*** RECORDS SHOWN Section Begins ***
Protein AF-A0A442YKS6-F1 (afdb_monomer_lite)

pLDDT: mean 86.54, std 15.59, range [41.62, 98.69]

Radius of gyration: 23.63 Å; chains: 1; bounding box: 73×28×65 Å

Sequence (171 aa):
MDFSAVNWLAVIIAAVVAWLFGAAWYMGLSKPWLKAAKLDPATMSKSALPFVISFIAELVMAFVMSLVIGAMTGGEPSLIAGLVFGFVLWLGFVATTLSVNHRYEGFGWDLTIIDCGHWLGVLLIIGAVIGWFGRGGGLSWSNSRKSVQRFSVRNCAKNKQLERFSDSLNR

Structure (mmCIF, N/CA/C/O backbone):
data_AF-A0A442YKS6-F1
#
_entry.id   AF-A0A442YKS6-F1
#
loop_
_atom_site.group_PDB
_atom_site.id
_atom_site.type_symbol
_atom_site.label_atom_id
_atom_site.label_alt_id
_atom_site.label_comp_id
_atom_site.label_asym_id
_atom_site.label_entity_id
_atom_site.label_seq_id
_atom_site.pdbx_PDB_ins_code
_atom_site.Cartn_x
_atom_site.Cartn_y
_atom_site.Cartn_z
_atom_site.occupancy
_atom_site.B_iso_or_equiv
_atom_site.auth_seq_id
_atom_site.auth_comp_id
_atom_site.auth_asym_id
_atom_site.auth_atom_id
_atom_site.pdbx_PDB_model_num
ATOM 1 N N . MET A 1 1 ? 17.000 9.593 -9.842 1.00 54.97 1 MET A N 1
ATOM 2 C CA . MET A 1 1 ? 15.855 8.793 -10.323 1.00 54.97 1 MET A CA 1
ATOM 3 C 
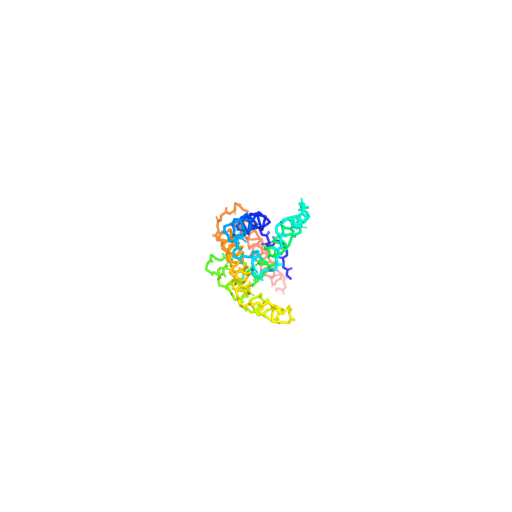C . MET A 1 1 ? 15.254 9.519 -11.509 1.00 54.97 1 MET A C 1
ATOM 5 O O . MET A 1 1 ? 15.094 10.729 -11.419 1.00 54.97 1 MET A O 1
ATOM 9 N N . ASP A 1 2 ? 15.010 8.827 -12.618 1.00 61.06 2 ASP A N 1
ATOM 10 C CA . ASP A 1 2 ? 14.408 9.429 -13.810 1.00 61.06 2 ASP A CA 1
ATOM 11 C C . ASP A 1 2 ? 12.878 9.317 -13.729 1.00 61.06 2 ASP A C 1
ATOM 13 O O . ASP A 1 2 ? 12.312 8.235 -13.879 1.00 61.06 2 ASP A O 1
ATOM 17 N N . PHE A 1 3 ? 12.206 10.437 -13.454 1.00 67.62 3 PHE A N 1
ATOM 18 C CA . PHE A 1 3 ? 10.745 10.499 -13.340 1.00 67.62 3 PHE A CA 1
ATOM 19 C C . PHE A 1 3 ? 10.034 10.425 -14.697 1.00 67.62 3 PHE A C 1
ATOM 21 O O . PHE A 1 3 ? 8.835 10.148 -14.743 1.00 67.62 3 PHE A O 1
ATOM 28 N N . SER A 1 4 ? 10.755 10.624 -15.807 1.00 63.38 4 SER A N 1
ATOM 29 C CA . SER A 1 4 ? 10.188 10.501 -17.156 1.00 63.38 4 SER A CA 1
ATOM 30 C C . SER A 1 4 ? 9.879 9.047 -17.538 1.00 63.38 4 SER A C 1
ATOM 32 O O . SER A 1 4 ? 9.100 8.796 -18.456 1.00 63.38 4 SER A O 1
ATOM 34 N N . ALA A 1 5 ? 10.439 8.085 -16.796 1.00 66.38 5 ALA A N 1
ATOM 35 C CA . ALA A 1 5 ? 10.225 6.656 -16.997 1.00 66.38 5 ALA A CA 1
ATOM 36 C C . ALA A 1 5 ? 8.945 6.113 -16.327 1.00 66.38 5 ALA A C 1
ATOM 38 O O . ALA A 1 5 ? 8.603 4.947 -16.534 1.00 66.38 5 ALA A O 1
ATOM 39 N N . VAL A 1 6 ? 8.231 6.921 -15.532 1.00 81.50 6 VAL A N 1
ATOM 40 C CA . VAL A 1 6 ? 7.009 6.487 -14.836 1.00 81.50 6 VAL A CA 1
ATOM 41 C C . VAL A 1 6 ? 5.838 6.393 -15.813 1.00 81.50 6 VAL A C 1
ATOM 43 O O . VAL A 1 6 ? 5.469 7.362 -16.478 1.00 81.50 6 VAL A O 1
ATOM 46 N N . ASN A 1 7 ? 5.196 5.225 -15.858 1.00 88.06 7 ASN A N 1
ATOM 47 C CA . ASN A 1 7 ? 3.943 5.053 -16.582 1.00 88.06 7 ASN A CA 1
ATOM 48 C C . ASN A 1 7 ? 2.772 5.539 -15.714 1.00 88.06 7 ASN A C 1
ATOM 50 O O . ASN A 1 7 ? 2.197 4.777 -14.938 1.00 88.06 7 ASN A O 1
ATOM 54 N N . TRP A 1 8 ? 2.406 6.811 -15.871 1.00 89.69 8 TRP A N 1
ATOM 55 C CA . TRP A 1 8 ? 1.319 7.439 -15.111 1.00 89.69 8 TRP A CA 1
ATOM 56 C C . TRP A 1 8 ? -0.034 6.742 -15.276 1.00 89.69 8 TRP A C 1
ATOM 58 O O . TRP A 1 8 ? -0.804 6.675 -14.321 1.00 89.69 8 TRP A O 1
ATOM 68 N N . LEU A 1 9 ? -0.308 6.162 -16.449 1.00 91.31 9 LEU A N 1
ATOM 69 C CA . LEU A 1 9 ? -1.530 5.388 -16.664 1.00 91.31 9 LEU A CA 1
ATOM 70 C C . LEU A 1 9 ? -1.538 4.124 -15.795 1.00 91.31 9 LEU A C 1
ATOM 72 O O . LEU A 1 9 ? -2.542 3.829 -15.154 1.00 91.31 9 LEU A O 1
ATOM 76 N N . ALA A 1 10 ? -0.408 3.413 -15.725 1.00 93.06 10 ALA A N 1
ATOM 77 C CA . ALA A 1 10 ? -0.273 2.239 -14.865 1.00 93.06 10 ALA A CA 1
ATOM 78 C C . ALA A 1 10 ? -0.429 2.598 -13.382 1.00 93.06 10 ALA A C 1
ATOM 80 O O . ALA A 1 10 ? -1.088 1.863 -12.656 1.00 93.06 10 ALA A O 1
ATOM 81 N N . VAL A 1 11 ? 0.127 3.735 -12.948 1.00 95.56 11 VAL A N 1
ATOM 82 C CA . VAL A 1 11 ? 0.012 4.228 -11.564 1.00 95.56 11 VAL A CA 1
ATOM 83 C C . VAL A 1 11 ? -1.445 4.510 -11.192 1.00 95.56 11 VAL A C 1
ATOM 85 O O . VAL A 1 11 ? -1.911 4.034 -10.159 1.00 95.56 11 VAL A O 1
ATOM 88 N N . ILE A 1 12 ? -2.183 5.230 -12.043 1.00 96.44 12 ILE A N 1
ATOM 89 C CA . ILE A 1 12 ? -3.593 5.559 -11.784 1.00 96.44 12 ILE A CA 1
ATOM 90 C C . ILE A 1 12 ? -4.450 4.288 -11.768 1.00 96.44 12 ILE A C 1
ATOM 92 O O . ILE A 1 12 ? -5.250 4.104 -10.854 1.00 96.44 12 ILE A O 1
ATOM 96 N N . ILE A 1 13 ? -4.267 3.388 -12.742 1.00 97.19 13 ILE A N 1
ATOM 97 C CA . ILE A 1 13 ? -5.011 2.120 -12.793 1.00 97.19 13 ILE A CA 1
ATOM 98 C C . ILE A 1 13 ? -4.696 1.262 -11.563 1.00 97.19 13 ILE A C 1
ATOM 100 O O . ILE A 1 13 ? -5.615 0.722 -10.954 1.00 97.19 13 ILE A O 1
ATOM 104 N N . ALA A 1 14 ? -3.423 1.160 -11.174 1.00 97.62 14 ALA A N 1
ATOM 105 C CA . ALA A 1 14 ? -3.004 0.401 -10.000 1.00 97.62 14 ALA A CA 1
ATOM 106 C C . ALA A 1 14 ? -3.691 0.909 -8.728 1.00 97.62 14 ALA A C 1
ATOM 108 O O . ALA A 1 14 ? -4.252 0.105 -7.988 1.00 97.62 14 ALA A O 1
ATOM 109 N N . ALA A 1 15 ? -3.703 2.229 -8.523 1.00 98.06 15 ALA A N 1
ATOM 110 C CA . ALA A 1 15 ? -4.354 2.853 -7.377 1.00 98.06 15 ALA A CA 1
ATOM 111 C C . ALA A 1 15 ? -5.869 2.605 -7.367 1.00 98.06 15 ALA A C 1
ATOM 113 O O . ALA A 1 15 ? -6.424 2.228 -6.345 1.00 98.06 15 ALA A O 1
ATOM 114 N N . VAL A 1 16 ? -6.550 2.752 -8.509 1.00 98.25 16 VAL A N 1
ATOM 115 C CA . VAL A 1 16 ? -8.001 2.506 -8.587 1.00 98.25 16 VAL A CA 1
ATOM 116 C C . VAL A 1 16 ? -8.339 1.045 -8.288 1.00 98.25 16 VAL A C 1
ATOM 118 O O . VAL A 1 16 ? -9.263 0.776 -7.524 1.00 98.25 16 VAL A O 1
ATOM 121 N N . VAL A 1 17 ? -7.610 0.090 -8.873 1.00 98.31 17 VAL A N 1
ATOM 122 C CA . VAL A 1 17 ? -7.900 -1.342 -8.683 1.00 98.31 17 VAL A CA 1
ATOM 123 C C . VAL A 1 17 ? -7.608 -1.776 -7.247 1.00 98.31 17 VAL A C 1
ATOM 125 O O . VAL A 1 17 ? -8.407 -2.512 -6.667 1.00 98.31 17 VAL A O 1
ATOM 128 N N . ALA A 1 18 ? -6.504 -1.309 -6.664 1.00 98.25 18 ALA A N 1
ATOM 129 C CA . ALA A 1 18 ? -6.180 -1.583 -5.268 1.00 98.25 18 ALA A CA 1
ATOM 130 C C . ALA A 1 18 ? -7.217 -0.977 -4.307 1.00 98.25 18 ALA A C 1
ATOM 132 O O . ALA A 1 18 ? -7.626 -1.644 -3.357 1.00 98.25 18 ALA A O 1
ATOM 133 N N . TRP A 1 19 ? -7.746 0.204 -4.630 1.00 97.94 19 TRP A N 1
ATOM 134 C CA . TRP A 1 19 ? -8.674 0.908 -3.751 1.00 97.94 19 TRP A CA 1
ATOM 135 C C . TRP A 1 19 ? -10.046 0.245 -3.747 1.00 97.94 19 TRP A C 1
ATOM 137 O O . TRP A 1 19 ? -10.661 0.032 -2.699 1.00 97.94 19 TRP A O 1
ATOM 147 N N . LEU A 1 20 ? -10.499 -0.184 -4.929 1.00 98.12 20 LEU A N 1
ATOM 148 C CA . LEU A 1 20 ? -11.697 -1.010 -5.065 1.00 98.12 20 LEU A CA 1
ATOM 149 C C . LEU A 1 20 ? -11.534 -2.366 -4.371 1.00 98.12 20 LEU A C 1
ATOM 151 O O . LEU A 1 20 ? -12.487 -2.857 -3.762 1.00 98.12 20 LEU A O 1
ATOM 155 N N . PHE A 1 21 ? -10.339 -2.962 -4.426 1.00 98.38 21 PHE A N 1
ATOM 156 C CA . PHE A 1 21 ? -10.035 -4.171 -3.667 1.00 98.38 21 PHE A CA 1
ATOM 157 C C . PHE A 1 21 ? -10.132 -3.927 -2.158 1.00 98.38 21 PHE A C 1
ATOM 159 O O . PHE A 1 21 ? -10.766 -4.725 -1.469 1.00 98.38 21 PHE A O 1
ATOM 166 N N . GLY A 1 22 ? -9.587 -2.821 -1.648 1.00 97.00 22 GLY A N 1
ATOM 167 C CA . GLY A 1 22 ? -9.686 -2.471 -0.233 1.00 97.00 22 GLY A CA 1
ATOM 168 C C . GLY A 1 22 ? -11.132 -2.292 0.223 1.00 97.00 22 GLY A C 1
ATOM 169 O O . GLY A 1 22 ? -11.549 -2.869 1.232 1.00 97.00 22 GLY A O 1
ATOM 170 N N . ALA A 1 23 ? -11.942 -1.597 -0.580 1.00 95.44 23 ALA A N 1
ATOM 171 C CA . ALA A 1 23 ? -13.378 -1.492 -0.343 1.00 95.44 23 ALA A CA 1
ATOM 172 C C . ALA A 1 23 ? -14.046 -2.878 -0.302 1.00 95.44 23 ALA A C 1
ATOM 174 O O . ALA A 1 23 ? -14.779 -3.183 0.639 1.00 95.44 23 ALA A O 1
ATOM 175 N N . ALA A 1 24 ? -13.769 -3.746 -1.280 1.00 97.62 24 ALA A N 1
ATOM 176 C CA . ALA A 1 24 ? -14.320 -5.101 -1.320 1.00 97.62 24 ALA A CA 1
ATOM 177 C C . ALA A 1 24 ? -13.886 -5.956 -0.116 1.00 97.62 24 ALA A C 1
ATOM 179 O O . ALA A 1 24 ? -14.711 -6.674 0.454 1.00 97.62 24 ALA A O 1
ATOM 180 N N . TRP A 1 25 ? -12.625 -5.844 0.307 1.00 98.00 25 TRP A N 1
ATOM 181 C CA . TRP A 1 25 ? -12.059 -6.566 1.446 1.00 98.00 25 TRP A CA 1
ATOM 182 C C . TRP A 1 25 ? -12.783 -6.220 2.747 1.00 98.00 25 TRP A C 1
ATOM 184 O O . TRP A 1 25 ? -13.304 -7.112 3.420 1.00 98.00 25 TRP A O 1
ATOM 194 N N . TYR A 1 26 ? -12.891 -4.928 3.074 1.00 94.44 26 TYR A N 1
*** RECORDS SHOWN Section Ends ***
-- TASK INSTRUCTIONS --
Range to copy from the records above: the line containing "Structure (mmCIF, N/CA/C/O" to the line containing "ATOM 19 C C", both included. Output those lines exactly and only those, skipping pictures.

-- SOLUTION TO THIS PROBLEM --
Structure (mmCIF, N/CA/C/O backbone):
data_AF-A0A442YKS6-F1
#
_entry.id   AF-A0A442YKS6-F1
#
loop_
_atom_site.group_PDB
_atom_site.id
_atom_site.type_symbol
_atom_site.label_atom_id
_atom_site.label_alt_id
_atom_site.label_comp_id
_atom_site.label_asym_id
_atom_site.label_entity_id
_atom_site.label_seq_id
_atom_site.pdbx_PDB_ins_code
_atom_site.Cartn_x
_atom_site.Cartn_y
_atom_site.Cartn_z
_atom_site.occupancy
_atom_site.B_iso_or_equiv
_atom_site.auth_seq_id
_atom_site.auth_comp_id
_atom_site.auth_asym_id
_atom_site.auth_atom_id
_atom_site.pdbx_PDB_model_num
ATOM 1 N N . MET A 1 1 ? 17.000 9.593 -9.842 1.00 54.97 1 MET A N 1
ATOM 2 C CA . MET A 1 1 ? 15.855 8.793 -10.323 1.00 54.97 1 MET A CA 1
ATOM 3 C 
C . MET A 1 1 ? 15.254 9.519 -11.509 1.00 54.97 1 MET A C 1
ATOM 5 O O . MET A 1 1 ? 15.094 10.729 -11.419 1.00 54.97 1 MET A O 1
ATOM 9 N N . ASP A 1 2 ? 15.010 8.827 -12.618 1.00 61.06 2 ASP A N 1
ATOM 10 C CA . ASP A 1 2 ? 14.408 9.429 -13.810 1.00 61.06 2 ASP A CA 1
ATOM 11 C C . ASP A 1 2 ? 12.878 9.317 -13.729 1.00 61.06 2 ASP A C 1
ATOM 13 O O . ASP A 1 2 ? 12.312 8.235 -13.879 1.00 61.06 2 ASP A O 1
ATOM 17 N N . PHE A 1 3 ? 12.206 10.437 -13.454 1.00 67.62 3 PHE A N 1
ATOM 18 C CA . PHE A 1 3 ? 10.745 10.499 -13.340 1.00 67.62 3 PHE A CA 1
ATOM 19 C C . PHE A 1 3 ? 10.034 10.425 -14.697 1.00 67.62 3 PHE A C 1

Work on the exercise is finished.